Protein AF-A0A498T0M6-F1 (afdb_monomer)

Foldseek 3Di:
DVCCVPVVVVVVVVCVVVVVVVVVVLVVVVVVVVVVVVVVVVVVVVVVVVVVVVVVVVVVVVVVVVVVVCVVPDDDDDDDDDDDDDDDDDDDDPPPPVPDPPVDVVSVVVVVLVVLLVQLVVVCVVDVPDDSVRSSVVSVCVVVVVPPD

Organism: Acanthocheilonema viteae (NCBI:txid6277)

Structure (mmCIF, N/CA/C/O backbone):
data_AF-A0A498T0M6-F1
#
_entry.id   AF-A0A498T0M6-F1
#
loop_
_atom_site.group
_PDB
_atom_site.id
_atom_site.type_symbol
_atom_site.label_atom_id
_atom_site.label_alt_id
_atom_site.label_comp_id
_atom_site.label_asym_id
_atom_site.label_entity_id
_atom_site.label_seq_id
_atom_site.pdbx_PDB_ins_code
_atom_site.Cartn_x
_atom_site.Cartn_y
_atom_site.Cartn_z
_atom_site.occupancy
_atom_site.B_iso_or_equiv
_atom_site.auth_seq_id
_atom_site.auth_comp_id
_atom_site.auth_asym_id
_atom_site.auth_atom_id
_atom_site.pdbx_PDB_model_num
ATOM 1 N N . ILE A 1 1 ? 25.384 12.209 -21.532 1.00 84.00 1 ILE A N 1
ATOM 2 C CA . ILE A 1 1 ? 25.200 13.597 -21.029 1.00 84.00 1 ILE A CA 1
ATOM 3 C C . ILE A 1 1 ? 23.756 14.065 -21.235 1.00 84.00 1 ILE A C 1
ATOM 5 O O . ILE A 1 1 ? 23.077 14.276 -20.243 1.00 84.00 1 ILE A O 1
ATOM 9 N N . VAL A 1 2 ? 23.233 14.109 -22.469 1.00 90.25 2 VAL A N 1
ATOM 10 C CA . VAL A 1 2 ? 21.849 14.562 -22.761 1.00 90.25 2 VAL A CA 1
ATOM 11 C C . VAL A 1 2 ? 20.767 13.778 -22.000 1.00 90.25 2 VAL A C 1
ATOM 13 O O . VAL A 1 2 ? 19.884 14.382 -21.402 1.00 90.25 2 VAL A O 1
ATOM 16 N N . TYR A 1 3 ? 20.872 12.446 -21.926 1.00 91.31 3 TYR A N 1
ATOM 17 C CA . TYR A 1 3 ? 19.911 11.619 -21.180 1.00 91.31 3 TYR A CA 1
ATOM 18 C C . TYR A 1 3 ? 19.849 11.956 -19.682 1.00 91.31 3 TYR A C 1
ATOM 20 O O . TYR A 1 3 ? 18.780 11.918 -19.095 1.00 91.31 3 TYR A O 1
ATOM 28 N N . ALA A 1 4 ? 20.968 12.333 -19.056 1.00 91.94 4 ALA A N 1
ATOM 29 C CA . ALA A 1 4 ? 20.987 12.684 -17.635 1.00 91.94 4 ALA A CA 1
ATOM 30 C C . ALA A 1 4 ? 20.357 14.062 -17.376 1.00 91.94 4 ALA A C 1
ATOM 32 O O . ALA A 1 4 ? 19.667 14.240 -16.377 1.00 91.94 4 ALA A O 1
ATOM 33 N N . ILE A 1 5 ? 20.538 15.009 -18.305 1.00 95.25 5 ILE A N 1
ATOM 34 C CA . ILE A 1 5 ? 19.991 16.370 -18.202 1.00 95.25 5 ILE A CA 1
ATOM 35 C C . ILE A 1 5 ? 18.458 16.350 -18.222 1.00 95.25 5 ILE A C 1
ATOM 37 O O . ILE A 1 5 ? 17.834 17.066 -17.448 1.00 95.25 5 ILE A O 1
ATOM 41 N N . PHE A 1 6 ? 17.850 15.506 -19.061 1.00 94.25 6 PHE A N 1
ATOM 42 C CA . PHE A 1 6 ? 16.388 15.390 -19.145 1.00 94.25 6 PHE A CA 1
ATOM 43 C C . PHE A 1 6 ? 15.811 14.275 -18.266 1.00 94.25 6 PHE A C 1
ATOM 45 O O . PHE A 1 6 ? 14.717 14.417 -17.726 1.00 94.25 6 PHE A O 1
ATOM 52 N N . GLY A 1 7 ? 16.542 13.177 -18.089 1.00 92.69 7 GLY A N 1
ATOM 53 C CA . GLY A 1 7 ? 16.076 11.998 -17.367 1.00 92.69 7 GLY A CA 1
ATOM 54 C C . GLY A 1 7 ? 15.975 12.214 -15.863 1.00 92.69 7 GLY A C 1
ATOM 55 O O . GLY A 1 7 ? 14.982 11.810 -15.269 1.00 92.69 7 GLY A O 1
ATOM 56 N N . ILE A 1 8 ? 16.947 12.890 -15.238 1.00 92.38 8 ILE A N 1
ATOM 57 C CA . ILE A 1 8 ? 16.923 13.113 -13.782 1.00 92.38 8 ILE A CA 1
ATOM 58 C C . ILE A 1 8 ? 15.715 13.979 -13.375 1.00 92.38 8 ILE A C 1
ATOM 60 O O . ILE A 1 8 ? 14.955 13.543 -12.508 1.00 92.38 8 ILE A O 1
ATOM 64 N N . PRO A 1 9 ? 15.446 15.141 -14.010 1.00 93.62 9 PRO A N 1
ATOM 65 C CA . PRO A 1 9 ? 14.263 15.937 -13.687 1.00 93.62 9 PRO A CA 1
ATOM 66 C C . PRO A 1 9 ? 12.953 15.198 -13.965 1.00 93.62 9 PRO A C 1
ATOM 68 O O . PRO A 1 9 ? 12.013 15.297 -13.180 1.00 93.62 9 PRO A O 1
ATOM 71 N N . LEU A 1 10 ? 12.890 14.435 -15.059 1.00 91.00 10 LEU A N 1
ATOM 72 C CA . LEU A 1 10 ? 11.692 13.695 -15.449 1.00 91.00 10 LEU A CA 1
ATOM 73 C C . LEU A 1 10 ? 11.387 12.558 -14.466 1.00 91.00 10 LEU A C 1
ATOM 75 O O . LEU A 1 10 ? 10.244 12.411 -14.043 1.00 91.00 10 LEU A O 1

What you should do | Exactly the lines from the one containing "ATOM 65 C CA" through the end of the entries above must be output, and no others.

Answer for the task |
ATOM 65 C CA . PRO A 1 9 ? 14.263 15.937 -13.687 1.00 93.62 9 PRO A CA 1
ATOM 66 C C . PRO A 1 9 ? 12.953 15.198 -13.965 1.00 93.62 9 PRO A C 1
ATOM 68 O O . PRO A 1 9 ? 12.013 15.297 -13.180 1.00 93.62 9 PRO A O 1
ATOM 71 N N . LEU A 1 10 ? 12.890 14.435 -15.059 1.00 91.00 10 LEU A N 1
ATOM 72 C CA . LEU A 1 10 ? 11.692 13.695 -15.449 1.00 91.00 10 LEU A CA 1
ATOM 73 C C . LEU A 1 10 ? 11.387 12.558 -14.466 1.00 91.00 10 LEU A C 1
ATOM 75 O O . LEU A 1 10 ? 10.244 12.411 -14.043 1.00 91.00 10 LEU A O 1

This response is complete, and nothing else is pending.